Targeted intermediation is also required for high-risk categories, such as athletes and motorbike riders, to prevent dental trauma. Measures like promoting mouthguard use in sports, expanding access to dental care in destitute areas, and enforcing helmet laws can remarkably reduce dental trauma incidence. Regional collaboration through ASEAN can help nations share data, best practices, and resources to address the load of DT more effectively throughout the region. Categorizing these strategies will assist in strengthening public health responses, along with reducing the long-term impacts of the health and economic situation of untreated DT in Southeast Asia.

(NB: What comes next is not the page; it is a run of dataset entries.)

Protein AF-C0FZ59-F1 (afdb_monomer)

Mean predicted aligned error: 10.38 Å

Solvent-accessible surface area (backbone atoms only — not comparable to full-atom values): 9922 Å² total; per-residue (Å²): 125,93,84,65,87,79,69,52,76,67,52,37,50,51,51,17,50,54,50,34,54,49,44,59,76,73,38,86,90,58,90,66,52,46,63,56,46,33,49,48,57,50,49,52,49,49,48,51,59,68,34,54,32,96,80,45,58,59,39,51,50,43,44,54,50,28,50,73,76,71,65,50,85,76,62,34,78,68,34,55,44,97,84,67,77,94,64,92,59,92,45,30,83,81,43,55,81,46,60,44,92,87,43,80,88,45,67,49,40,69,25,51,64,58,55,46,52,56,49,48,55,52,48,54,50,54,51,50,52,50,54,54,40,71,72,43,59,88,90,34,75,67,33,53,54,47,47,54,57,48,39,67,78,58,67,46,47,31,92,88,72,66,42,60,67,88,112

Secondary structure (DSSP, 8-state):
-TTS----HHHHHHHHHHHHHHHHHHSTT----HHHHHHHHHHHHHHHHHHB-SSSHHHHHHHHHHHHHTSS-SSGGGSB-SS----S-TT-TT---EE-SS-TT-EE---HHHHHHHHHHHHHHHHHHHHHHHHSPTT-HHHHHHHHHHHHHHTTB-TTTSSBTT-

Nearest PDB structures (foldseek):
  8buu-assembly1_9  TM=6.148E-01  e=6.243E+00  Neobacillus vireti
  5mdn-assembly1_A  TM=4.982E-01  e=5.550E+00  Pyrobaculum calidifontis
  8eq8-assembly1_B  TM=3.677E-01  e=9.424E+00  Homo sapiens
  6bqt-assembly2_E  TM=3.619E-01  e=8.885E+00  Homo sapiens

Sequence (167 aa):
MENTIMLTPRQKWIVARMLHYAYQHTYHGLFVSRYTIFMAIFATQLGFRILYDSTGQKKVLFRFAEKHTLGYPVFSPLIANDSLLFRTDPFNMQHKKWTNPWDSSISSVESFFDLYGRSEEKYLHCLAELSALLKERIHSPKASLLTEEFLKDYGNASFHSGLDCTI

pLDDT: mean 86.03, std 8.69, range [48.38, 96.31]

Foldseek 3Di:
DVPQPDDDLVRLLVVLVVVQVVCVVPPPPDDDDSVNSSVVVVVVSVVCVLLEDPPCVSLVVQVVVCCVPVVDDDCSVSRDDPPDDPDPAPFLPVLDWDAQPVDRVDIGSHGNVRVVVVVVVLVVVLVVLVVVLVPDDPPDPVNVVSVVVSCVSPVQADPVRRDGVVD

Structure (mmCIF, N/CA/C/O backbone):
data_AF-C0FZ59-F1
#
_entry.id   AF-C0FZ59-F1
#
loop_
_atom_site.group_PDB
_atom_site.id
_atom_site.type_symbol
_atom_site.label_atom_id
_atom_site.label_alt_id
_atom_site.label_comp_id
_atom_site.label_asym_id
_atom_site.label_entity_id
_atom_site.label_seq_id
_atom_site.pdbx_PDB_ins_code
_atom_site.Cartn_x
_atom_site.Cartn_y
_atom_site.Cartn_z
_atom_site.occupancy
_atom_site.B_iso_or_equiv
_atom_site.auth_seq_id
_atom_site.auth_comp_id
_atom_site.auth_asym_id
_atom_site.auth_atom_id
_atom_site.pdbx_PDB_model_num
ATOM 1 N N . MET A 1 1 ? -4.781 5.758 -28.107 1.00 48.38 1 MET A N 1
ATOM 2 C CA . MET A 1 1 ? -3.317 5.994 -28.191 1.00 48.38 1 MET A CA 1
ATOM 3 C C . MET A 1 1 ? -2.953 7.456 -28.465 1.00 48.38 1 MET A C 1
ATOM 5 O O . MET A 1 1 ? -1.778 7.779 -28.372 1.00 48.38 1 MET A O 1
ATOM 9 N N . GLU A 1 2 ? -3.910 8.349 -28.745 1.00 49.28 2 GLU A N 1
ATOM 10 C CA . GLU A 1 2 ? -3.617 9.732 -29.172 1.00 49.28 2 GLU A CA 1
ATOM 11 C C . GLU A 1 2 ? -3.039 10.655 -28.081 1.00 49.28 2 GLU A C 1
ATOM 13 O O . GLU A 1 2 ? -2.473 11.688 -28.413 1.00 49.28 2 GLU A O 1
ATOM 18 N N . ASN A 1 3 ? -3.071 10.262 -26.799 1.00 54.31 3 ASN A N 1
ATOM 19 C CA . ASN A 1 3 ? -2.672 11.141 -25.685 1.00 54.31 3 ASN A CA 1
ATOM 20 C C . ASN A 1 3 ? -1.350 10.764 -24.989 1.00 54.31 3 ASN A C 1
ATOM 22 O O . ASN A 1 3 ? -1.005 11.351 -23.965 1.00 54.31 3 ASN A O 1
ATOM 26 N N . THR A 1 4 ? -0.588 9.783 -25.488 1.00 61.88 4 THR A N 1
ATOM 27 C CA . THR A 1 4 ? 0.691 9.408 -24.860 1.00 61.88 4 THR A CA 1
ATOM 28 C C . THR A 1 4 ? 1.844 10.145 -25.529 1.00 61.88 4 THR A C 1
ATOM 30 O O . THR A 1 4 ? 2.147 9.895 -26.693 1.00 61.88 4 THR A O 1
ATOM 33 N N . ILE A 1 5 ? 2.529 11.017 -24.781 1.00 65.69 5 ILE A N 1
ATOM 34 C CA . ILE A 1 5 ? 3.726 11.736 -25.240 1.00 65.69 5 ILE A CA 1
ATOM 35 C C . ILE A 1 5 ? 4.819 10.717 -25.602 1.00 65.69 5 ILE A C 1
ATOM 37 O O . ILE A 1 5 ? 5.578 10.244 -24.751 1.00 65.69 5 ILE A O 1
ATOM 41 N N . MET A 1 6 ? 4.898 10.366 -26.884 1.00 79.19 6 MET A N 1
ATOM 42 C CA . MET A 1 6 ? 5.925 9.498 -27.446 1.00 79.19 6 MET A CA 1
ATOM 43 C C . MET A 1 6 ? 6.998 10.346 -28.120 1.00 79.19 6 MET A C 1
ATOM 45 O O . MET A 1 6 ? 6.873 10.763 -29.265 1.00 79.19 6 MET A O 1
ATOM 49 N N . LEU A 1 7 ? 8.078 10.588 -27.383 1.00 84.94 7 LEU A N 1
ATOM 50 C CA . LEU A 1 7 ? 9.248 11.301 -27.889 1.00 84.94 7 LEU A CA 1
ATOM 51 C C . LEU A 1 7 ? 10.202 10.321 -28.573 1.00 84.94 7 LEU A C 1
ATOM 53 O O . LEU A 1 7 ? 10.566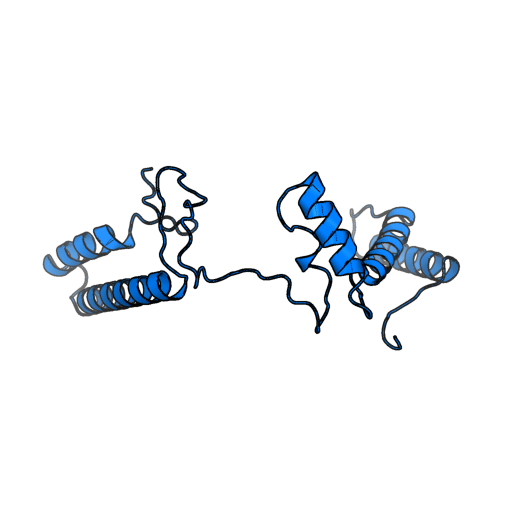 9.283 -28.016 1.00 84.94 7 LEU A O 1
ATOM 57 N N . THR A 1 8 ? 10.675 10.686 -29.756 1.00 88.81 8 THR A N 1
ATOM 58 C CA . THR A 1 8 ? 11.803 10.024 -30.422 1.00 88.81 8 THR A CA 1
ATOM 59 C C . THR A 1 8 ? 13.099 10.210 -29.617 1.00 88.81 8 THR A C 1
ATOM 61 O O . THR A 1 8 ? 13.200 11.153 -28.827 1.00 88.81 8 THR A O 1
ATOM 64 N N . PRO A 1 9 ? 14.139 9.378 -29.822 1.00 87.31 9 PRO A N 1
ATOM 65 C CA . PRO A 1 9 ? 15.431 9.558 -29.151 1.00 87.31 9 PRO A CA 1
ATOM 66 C C . PRO A 1 9 ? 16.016 10.968 -29.326 1.00 87.31 9 PRO A C 1
ATOM 68 O O . PRO A 1 9 ? 16.514 11.560 -28.370 1.00 87.31 9 PRO A O 1
ATOM 71 N N . ARG A 1 10 ? 15.870 11.552 -30.523 1.00 90.69 10 ARG A N 1
ATOM 72 C CA . ARG A 1 10 ? 16.303 12.924 -30.811 1.00 90.69 10 ARG A CA 1
ATOM 73 C C . ARG A 1 10 ? 15.512 13.956 -30.006 1.00 90.69 10 ARG A C 1
ATOM 75 O O . ARG A 1 10 ? 16.111 14.846 -29.410 1.00 90.69 10 ARG A O 1
ATOM 82 N N . GLN A 1 11 ? 14.186 13.824 -29.945 1.00 91.19 11 GLN A N 1
ATOM 83 C CA . GLN A 1 11 ? 13.341 14.714 -29.141 1.00 91.19 11 GLN A CA 1
ATOM 84 C C . GLN A 1 11 ? 13.655 14.594 -27.646 1.00 91.19 11 GLN A C 1
ATOM 86 O O . GLN A 1 11 ? 13.794 15.615 -26.982 1.00 91.19 11 GLN A O 1
ATOM 91 N N . LYS A 1 12 ? 13.858 13.376 -27.122 1.00 91.00 12 LYS A N 1
ATOM 92 C CA . LYS A 1 12 ? 14.292 13.157 -25.729 1.00 91.00 12 LYS A CA 1
ATOM 93 C C . LYS A 1 12 ? 15.591 13.889 -25.422 1.00 91.00 12 LYS A C 1
ATOM 95 O O . LYS A 1 12 ? 15.705 14.507 -24.371 1.00 91.00 12 LYS A O 1
ATOM 100 N N . TRP A 1 13 ? 16.556 13.838 -26.338 1.00 91.25 13 TRP A N 1
ATOM 101 C CA . TRP A 1 13 ? 17.845 14.505 -26.171 1.00 91.25 13 TRP A CA 1
ATOM 102 C C . TRP A 1 13 ? 17.712 16.033 -26.150 1.00 91.25 13 TRP A C 1
ATOM 104 O O . TRP A 1 13 ? 18.313 16.694 -25.304 1.00 91.25 13 TRP A O 1
ATOM 114 N N . ILE A 1 14 ? 16.884 16.593 -27.038 1.00 93.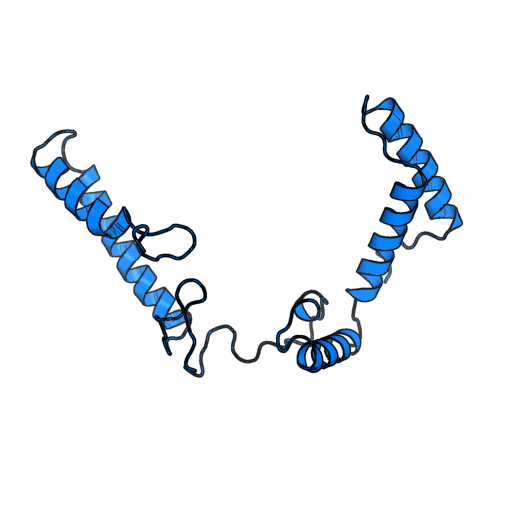56 14 ILE A N 1
ATOM 115 C CA . ILE A 1 14 ? 16.596 18.035 -27.080 1.00 93.56 14 ILE A CA 1
ATOM 116 C C . ILE A 1 14 ? 15.900 18.479 -25.788 1.00 93.56 14 ILE A C 1
ATOM 118 O O . ILE A 1 14 ? 16.365 19.413 -25.139 1.00 93.56 14 ILE A O 1
ATOM 122 N N . VAL A 1 15 ? 14.847 17.771 -25.372 1.00 92.25 15 VAL A N 1
ATOM 123 C CA . VAL A 1 15 ? 14.115 18.065 -24.131 1.00 92.25 15 VAL A CA 1
ATOM 124 C C . VAL A 1 15 ? 15.038 17.950 -22.917 1.00 92.25 15 VAL A C 1
ATOM 126 O O . VAL A 1 15 ? 15.053 18.844 -22.079 1.00 92.25 15 VAL A O 1
ATOM 129 N N . ALA A 1 16 ? 15.874 16.911 -22.844 1.00 93.44 16 ALA A N 1
ATOM 130 C CA . ALA A 1 16 ? 16.833 16.747 -21.754 1.00 93.44 16 ALA A CA 1
ATOM 131 C C . ALA A 1 16 ? 17.858 17.889 -21.695 1.00 93.44 16 ALA A C 1
ATOM 133 O O . ALA A 1 16 ? 18.220 18.333 -20.607 1.00 93.44 16 ALA A O 1
ATOM 134 N N . ARG A 1 17 ? 18.304 18.400 -22.850 1.00 93.19 17 ARG A N 1
ATOM 135 C CA . ARG A 1 17 ? 19.190 19.569 -22.923 1.00 93.19 17 ARG A CA 1
ATOM 136 C C . ARG A 1 17 ? 18.491 20.841 -22.437 1.00 93.19 17 ARG A C 1
ATOM 138 O O . ARG A 1 17 ? 19.095 21.583 -21.670 1.00 93.19 17 ARG A O 1
ATOM 145 N N . MET A 1 18 ? 17.249 21.077 -22.863 1.00 94.69 18 MET A N 1
ATOM 146 C CA . MET A 1 18 ? 16.460 22.240 -22.437 1.00 94.69 18 MET A CA 1
ATOM 147 C C . MET A 1 18 ? 16.180 22.212 -20.932 1.00 94.69 18 MET A C 1
ATOM 149 O O . MET A 1 18 ? 16.411 23.203 -20.247 1.00 94.69 18 MET A O 1
ATOM 153 N N . LEU A 1 19 ? 15.747 21.062 -20.407 1.00 92.94 19 LEU A N 1
ATOM 154 C CA . LEU A 1 19 ? 15.475 20.889 -18.982 1.00 92.94 19 LEU A CA 1
ATOM 155 C C . LEU A 1 19 ? 16.742 21.046 -18.148 1.00 92.94 19 LEU A C 1
ATOM 157 O O . LEU A 1 19 ? 16.722 21.770 -17.164 1.00 92.94 19 LEU A O 1
ATOM 161 N N . HIS A 1 20 ? 17.853 20.426 -18.550 1.00 92.19 20 HIS A N 1
ATOM 162 C CA . HIS A 1 20 ? 19.123 20.593 -17.845 1.00 92.19 20 HIS A CA 1
ATOM 163 C C . HIS A 1 20 ? 19.546 22.061 -17.762 1.00 92.19 20 HIS A C 1
ATOM 165 O O . HIS A 1 20 ? 19.935 22.516 -16.692 1.00 92.19 20 HIS A O 1
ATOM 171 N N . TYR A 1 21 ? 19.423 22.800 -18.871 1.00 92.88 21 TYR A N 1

4.2 Recommendations for Practice and Future Research

To improve dental trauma surveillance in Southeast Asia, nations should develop standardized recording protocols unsegregated into health databases, securing consistent data collection throughout rural and urban areas. Collaboration between government bodies and healthcare providers is important for streamlining recording processes and certifying accurate data. Guidelines and reporting essentials should be given to all healthcare amenities. Training healthcare providers, mainly in rural areas, is important for early identification and management of dental trauma cases. Empowering them with resources and skills will ensure better trauma reporting and timely management. Additionally, consolidating DT reporting into regular care practices will increase overall surveillance. However, future research should give priority to underrepresented nations and focus on long-term studies to assess the effectiveness of preventive strategies, like road safety interventions and mouthguards in sports. Comparative studies between rural and urban settings are also essential to identify disparities and guide targeted public health initiatives.

4.3 Limitations

The limitation of the current scoping review is the geographic imbalance, with data primarily from countries like Malaysia, Indonesia, and Thailand, while other Southeast Asian nations are not presented, limiting region-wide conclusions. Additionally, the variation in study designs and inconsistent methodologies across studies makes it difficult to directly compare results, impacting the overall assessment of dental trauma in Southeast Asia.

5 Conclusion

This scoping review underscores the significant burden of DT in Southeast Asia, with varying prevalence across the region due to socioeconomic disparities and inconsistent reporting. Countries like Malaysia, Thailand, and Indonesia show higher DT rates, particularly among children, adolescents, and motor vehicle accident victims, while data gaps remain in other nations of Southeast Asia. To address DT effectively, Southeast Asian countries must implement public health strategies focused on prevention, awareness campaigns, and healthcare provider training, particularly for high-risk groups. Future research should target gaps in rural areas and underserved countries to guide comprehensive DT management across the region.

Author Contributions

Mohmed Isaqali Karobari: writing – original draft, visualization, supervision, methodology, formal analysis, data curation. Niher Tabassum Snigdha: writing – review and editing, visualization, investigation, data curation. Mohammad Fareed: writing – review and editing, validation, investigation. Viet Hoang: writing – original draft, visualization, supervision, investigation, formal analysis, data curation, conceptualization. Thantrira Porntaveetus: original draft, visualization, supervision, investigation, formal analysis, data curation. Gowri Sivaramakrishnan: original draft, visualization, supervision, investigation, formal analysis, data curation. Anand Marya: writing-original draft, visualization, supervision, investigation, formal analysis, data curation, conceptualization.

Acknowledgements

The authors express their thanks and gratitude to AlMaarefa University, Riyadh, Saudi Arabia for the support to publish this article.

    Conflicts of Interest

    The authors declare no conflicts of interest.

    Data Availability Statement

    Data sharing is not applicable to this article as no new data were created or analyzed in this study.